**** Data under study ****

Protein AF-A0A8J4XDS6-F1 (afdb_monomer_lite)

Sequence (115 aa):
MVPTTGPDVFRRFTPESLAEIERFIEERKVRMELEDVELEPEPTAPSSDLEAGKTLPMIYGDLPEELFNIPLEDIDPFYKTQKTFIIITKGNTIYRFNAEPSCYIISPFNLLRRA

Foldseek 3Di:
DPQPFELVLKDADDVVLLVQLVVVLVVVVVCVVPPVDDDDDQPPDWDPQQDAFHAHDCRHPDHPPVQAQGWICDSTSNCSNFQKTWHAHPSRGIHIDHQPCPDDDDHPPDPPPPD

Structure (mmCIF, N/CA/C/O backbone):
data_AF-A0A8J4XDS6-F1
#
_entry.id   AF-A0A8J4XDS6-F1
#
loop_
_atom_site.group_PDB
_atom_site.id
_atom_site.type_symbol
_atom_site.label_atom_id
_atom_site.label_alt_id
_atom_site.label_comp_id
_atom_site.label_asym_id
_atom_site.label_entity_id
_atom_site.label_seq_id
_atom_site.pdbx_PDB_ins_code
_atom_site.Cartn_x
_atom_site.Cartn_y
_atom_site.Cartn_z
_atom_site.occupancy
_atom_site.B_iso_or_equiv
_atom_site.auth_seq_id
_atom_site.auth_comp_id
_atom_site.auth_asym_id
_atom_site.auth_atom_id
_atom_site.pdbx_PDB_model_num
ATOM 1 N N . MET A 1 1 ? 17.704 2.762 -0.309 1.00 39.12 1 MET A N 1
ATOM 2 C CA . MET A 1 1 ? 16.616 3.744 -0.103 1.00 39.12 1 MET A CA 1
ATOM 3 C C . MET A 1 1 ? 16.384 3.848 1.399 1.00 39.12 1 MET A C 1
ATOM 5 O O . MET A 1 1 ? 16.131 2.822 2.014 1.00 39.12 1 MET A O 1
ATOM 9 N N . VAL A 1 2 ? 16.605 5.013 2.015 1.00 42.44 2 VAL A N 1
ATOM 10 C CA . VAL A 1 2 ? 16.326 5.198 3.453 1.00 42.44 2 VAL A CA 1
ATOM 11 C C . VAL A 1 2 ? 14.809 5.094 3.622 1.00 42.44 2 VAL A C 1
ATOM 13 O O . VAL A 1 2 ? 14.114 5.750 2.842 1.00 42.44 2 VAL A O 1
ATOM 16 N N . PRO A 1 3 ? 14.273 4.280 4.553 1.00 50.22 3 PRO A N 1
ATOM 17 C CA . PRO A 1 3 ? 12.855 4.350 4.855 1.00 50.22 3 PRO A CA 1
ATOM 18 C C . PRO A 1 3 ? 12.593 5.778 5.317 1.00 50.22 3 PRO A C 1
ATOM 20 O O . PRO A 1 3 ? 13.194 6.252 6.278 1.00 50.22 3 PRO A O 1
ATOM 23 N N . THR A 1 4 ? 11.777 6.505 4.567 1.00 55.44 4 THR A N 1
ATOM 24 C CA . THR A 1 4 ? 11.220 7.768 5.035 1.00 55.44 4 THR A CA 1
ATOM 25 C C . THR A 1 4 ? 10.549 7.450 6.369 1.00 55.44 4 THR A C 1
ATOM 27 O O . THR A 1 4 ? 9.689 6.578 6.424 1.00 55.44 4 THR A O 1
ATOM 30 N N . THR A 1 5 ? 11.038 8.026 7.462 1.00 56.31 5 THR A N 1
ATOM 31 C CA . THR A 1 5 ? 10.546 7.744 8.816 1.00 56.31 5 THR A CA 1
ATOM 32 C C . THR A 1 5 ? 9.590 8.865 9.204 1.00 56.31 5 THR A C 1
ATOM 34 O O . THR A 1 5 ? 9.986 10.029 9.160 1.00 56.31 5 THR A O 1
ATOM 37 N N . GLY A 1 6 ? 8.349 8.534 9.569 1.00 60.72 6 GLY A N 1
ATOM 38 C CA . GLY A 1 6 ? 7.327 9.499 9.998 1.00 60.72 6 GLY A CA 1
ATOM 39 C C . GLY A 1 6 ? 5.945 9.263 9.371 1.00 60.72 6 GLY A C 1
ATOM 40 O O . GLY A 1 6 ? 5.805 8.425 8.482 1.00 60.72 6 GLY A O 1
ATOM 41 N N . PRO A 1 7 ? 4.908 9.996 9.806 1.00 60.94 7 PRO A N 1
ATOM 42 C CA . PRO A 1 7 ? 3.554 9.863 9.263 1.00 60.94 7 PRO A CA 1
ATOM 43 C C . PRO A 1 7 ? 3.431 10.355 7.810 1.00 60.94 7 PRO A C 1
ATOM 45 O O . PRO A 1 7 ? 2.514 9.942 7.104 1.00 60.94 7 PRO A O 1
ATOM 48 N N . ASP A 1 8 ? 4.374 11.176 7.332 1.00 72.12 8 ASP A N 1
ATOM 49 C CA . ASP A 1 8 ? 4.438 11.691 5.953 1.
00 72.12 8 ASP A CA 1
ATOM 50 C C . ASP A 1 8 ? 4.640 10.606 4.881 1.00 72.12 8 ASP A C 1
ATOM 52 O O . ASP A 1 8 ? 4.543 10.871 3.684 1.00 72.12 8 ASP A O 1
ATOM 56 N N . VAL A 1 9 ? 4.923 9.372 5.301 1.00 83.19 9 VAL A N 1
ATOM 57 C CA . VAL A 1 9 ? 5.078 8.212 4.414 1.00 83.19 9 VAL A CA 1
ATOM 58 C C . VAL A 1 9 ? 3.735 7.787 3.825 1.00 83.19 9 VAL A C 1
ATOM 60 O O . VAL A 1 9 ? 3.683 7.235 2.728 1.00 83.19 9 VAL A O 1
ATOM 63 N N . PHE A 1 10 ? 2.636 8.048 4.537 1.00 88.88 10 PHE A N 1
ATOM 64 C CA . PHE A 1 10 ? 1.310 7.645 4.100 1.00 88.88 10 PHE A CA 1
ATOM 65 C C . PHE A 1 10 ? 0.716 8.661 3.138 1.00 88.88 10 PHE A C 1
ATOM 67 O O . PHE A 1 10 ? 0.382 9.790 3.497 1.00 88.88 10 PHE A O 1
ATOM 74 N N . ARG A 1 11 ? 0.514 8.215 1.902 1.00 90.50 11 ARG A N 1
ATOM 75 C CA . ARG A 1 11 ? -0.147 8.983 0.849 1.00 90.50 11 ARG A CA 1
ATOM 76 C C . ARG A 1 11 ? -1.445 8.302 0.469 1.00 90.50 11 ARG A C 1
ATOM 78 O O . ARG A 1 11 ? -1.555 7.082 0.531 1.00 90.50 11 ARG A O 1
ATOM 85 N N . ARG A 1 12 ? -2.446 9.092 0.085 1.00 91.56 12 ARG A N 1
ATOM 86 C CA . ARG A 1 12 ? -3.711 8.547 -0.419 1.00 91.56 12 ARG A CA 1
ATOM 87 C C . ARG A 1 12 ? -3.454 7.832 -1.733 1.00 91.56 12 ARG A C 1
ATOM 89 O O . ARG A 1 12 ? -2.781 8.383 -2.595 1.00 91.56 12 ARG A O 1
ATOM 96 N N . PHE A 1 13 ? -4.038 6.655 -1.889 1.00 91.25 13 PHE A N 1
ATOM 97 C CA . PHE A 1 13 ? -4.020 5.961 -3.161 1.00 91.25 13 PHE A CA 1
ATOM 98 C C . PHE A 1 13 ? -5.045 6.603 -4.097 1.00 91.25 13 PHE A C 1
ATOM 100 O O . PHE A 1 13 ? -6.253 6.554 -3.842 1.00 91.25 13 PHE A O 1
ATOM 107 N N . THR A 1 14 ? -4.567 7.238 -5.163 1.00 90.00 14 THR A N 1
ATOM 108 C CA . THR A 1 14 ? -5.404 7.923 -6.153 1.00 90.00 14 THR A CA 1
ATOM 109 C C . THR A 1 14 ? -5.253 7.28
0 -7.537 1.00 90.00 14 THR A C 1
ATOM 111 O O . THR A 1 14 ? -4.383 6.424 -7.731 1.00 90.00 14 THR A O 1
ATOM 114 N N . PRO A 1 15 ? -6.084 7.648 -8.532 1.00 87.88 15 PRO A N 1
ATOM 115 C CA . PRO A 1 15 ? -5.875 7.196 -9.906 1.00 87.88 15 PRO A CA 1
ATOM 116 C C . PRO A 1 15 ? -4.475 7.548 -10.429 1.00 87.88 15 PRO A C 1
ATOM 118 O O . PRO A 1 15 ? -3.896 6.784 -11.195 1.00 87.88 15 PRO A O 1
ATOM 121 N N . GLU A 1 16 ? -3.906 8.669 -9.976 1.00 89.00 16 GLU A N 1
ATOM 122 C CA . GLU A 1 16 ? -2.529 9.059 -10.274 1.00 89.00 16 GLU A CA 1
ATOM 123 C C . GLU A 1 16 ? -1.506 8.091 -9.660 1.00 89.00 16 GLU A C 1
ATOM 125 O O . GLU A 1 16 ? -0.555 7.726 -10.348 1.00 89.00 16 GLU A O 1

****
**** Data under study ****

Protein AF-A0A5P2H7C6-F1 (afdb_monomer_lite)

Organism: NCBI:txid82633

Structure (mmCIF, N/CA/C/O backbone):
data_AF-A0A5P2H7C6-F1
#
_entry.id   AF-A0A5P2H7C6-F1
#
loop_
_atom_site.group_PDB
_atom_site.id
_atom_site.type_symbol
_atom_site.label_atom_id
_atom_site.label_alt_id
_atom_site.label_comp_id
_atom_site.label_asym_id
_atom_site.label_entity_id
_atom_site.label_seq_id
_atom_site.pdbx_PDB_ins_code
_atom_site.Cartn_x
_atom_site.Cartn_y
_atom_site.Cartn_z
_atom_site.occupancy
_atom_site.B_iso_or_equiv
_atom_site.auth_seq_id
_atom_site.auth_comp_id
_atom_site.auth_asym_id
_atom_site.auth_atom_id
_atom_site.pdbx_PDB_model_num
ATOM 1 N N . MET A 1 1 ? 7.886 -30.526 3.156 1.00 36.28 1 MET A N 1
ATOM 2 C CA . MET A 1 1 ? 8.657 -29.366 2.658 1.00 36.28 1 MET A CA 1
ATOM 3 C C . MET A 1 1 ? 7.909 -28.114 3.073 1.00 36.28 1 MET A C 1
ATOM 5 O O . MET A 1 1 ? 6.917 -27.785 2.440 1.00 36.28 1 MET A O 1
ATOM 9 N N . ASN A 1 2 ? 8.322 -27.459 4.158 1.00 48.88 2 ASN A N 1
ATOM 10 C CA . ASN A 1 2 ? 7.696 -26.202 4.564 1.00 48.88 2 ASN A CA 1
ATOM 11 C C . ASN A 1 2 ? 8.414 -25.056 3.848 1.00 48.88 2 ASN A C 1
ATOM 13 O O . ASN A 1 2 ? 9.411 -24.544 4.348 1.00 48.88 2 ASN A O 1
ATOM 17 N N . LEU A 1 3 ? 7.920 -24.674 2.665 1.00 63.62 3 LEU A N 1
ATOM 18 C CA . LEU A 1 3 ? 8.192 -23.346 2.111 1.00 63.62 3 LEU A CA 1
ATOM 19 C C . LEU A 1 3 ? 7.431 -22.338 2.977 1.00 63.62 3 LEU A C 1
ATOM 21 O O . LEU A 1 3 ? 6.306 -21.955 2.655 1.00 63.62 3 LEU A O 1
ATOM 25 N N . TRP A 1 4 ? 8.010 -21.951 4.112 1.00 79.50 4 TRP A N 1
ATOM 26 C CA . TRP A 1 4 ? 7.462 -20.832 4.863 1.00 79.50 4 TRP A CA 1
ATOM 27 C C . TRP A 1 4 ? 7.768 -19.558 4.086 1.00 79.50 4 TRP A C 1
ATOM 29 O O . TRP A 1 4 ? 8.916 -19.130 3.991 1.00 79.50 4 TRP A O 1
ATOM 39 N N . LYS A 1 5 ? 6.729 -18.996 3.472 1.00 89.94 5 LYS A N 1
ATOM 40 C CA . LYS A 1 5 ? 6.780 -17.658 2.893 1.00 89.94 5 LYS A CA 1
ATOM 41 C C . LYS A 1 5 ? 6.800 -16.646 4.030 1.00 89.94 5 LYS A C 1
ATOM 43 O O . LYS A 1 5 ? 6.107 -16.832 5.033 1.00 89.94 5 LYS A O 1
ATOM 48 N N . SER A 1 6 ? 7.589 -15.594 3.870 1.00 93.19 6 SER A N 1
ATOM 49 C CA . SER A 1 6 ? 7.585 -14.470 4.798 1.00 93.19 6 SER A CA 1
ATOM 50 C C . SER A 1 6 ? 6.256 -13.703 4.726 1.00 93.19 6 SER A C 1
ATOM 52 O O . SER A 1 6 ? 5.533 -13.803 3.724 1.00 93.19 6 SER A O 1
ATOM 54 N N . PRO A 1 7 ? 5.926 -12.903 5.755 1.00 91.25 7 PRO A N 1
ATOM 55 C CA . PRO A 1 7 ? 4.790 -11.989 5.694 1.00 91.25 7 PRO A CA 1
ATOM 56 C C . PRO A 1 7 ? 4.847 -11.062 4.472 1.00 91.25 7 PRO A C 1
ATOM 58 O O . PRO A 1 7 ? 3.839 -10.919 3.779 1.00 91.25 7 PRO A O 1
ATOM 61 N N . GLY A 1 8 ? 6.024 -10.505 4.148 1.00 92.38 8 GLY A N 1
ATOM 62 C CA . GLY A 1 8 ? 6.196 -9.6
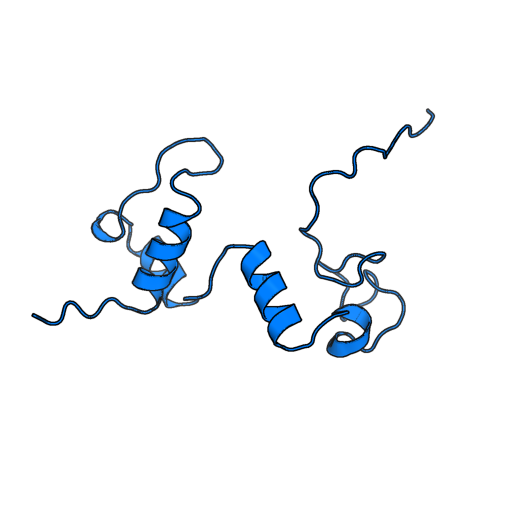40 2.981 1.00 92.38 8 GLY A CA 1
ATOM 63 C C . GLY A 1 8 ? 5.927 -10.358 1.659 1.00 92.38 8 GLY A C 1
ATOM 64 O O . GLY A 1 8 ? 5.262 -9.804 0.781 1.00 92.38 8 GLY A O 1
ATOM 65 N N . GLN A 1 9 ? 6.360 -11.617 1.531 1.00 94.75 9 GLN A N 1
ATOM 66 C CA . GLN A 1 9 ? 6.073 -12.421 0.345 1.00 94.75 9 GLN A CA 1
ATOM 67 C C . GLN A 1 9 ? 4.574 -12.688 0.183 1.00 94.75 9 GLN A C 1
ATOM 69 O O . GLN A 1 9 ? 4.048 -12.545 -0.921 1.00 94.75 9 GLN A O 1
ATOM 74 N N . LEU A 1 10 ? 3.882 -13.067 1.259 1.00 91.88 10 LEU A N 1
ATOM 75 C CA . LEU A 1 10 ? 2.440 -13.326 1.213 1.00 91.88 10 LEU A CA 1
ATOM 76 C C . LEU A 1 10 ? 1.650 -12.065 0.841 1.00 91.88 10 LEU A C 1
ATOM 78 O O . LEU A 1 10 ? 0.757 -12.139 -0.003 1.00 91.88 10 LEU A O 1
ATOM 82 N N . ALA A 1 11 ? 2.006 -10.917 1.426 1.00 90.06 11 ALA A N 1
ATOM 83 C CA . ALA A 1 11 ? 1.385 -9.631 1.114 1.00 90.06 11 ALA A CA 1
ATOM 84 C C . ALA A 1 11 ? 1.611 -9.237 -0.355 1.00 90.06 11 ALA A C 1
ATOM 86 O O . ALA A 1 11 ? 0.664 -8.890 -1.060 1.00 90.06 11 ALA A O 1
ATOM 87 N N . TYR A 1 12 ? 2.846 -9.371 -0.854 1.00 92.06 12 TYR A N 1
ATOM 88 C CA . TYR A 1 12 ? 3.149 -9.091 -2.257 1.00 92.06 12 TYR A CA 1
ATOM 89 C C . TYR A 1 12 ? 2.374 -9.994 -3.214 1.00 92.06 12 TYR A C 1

****

(What is being asked): Set down, from the entries above, exactly the lines from the one with "ATOM 76 C C . ARG" up to and including the one with "ATOM 118 O O", and no other lines.

(Answer space):
ATOM 76 C C . ARG A 1 11 ? -1.445 8.302 0.469 1.00 90.50 11 ARG A C 1
ATOM 78 O O . ARG A 1 11 ? -1.555 7.082 0.531 1.00 90.50 11 ARG A O 1
ATOM 85 N N . ARG A 1 12 ? -2.446 9.092 0.085 1.00 91.56 12 ARG A N 1
ATOM 86 C CA . ARG A 1 12 ? -3.711 8.547 -0.419 1.00 91.56 12 ARG A CA 1
ATOM 87 C C . ARG A 1 12 ? -3.454 7.832 -1.733 1.00 91.56 12 ARG A C 1
ATOM 89 O O . ARG A 1 12 ? -2.781 8.383 -2.595 1.00 91.56 12 ARG A O 1
ATOM 96 N N . PHE A 1 13 ? -4.038 6.655 -1.889 1.00 91.25 13 PHE A N 1
ATOM 97 C CA . PHE A 1 13 ? -4.020 5.961 -3.161 1.00 91.25 13 PHE A CA 1
ATOM 98 C C . PHE A 1 13 ? -5.045 6.603 -4.097 1.00 91.25 13 PHE A C 1
ATOM 100 O O . PHE A 1 13 ? -6.253 6.554 -3.842 1.00 91.25 13 PHE A O 1
ATOM 107 N N . THR A 1 14 ? -4.567 7.238 -5.163 1.00 90.00 14 THR A N 1
ATOM 108 C CA . THR A 1 14 ? -5.404 7.923 -6.153 1.00 90.00 14 THR A CA 1
ATOM 109 C C . THR A 1 14 ? -5.253 7.28
0 -7.537 1.00 90.00 14 THR A C 1
ATOM 111 O O . THR A 1 14 ? -4.383 6.424 -7.731 1.00 90.00 14 THR A O 1
ATOM 114 N N . PRO A 1 15 ? -6.084 7.648 -8.532 1.00 87.88 15 PRO A N 1
ATOM 115 C CA . PRO A 1 15 ? -5.875 7.196 -9.906 1.00 87.88 15 PRO A CA 1
ATOM 116 C C . PRO A 1 15 ? -4.475 7.548 -10.429 1.00 87.88 15 PRO A C 1
ATOM 118 O O . PRO A 1 15 ? -3.896 6.784 -11.195 1.00 87.88 15 PRO A O 1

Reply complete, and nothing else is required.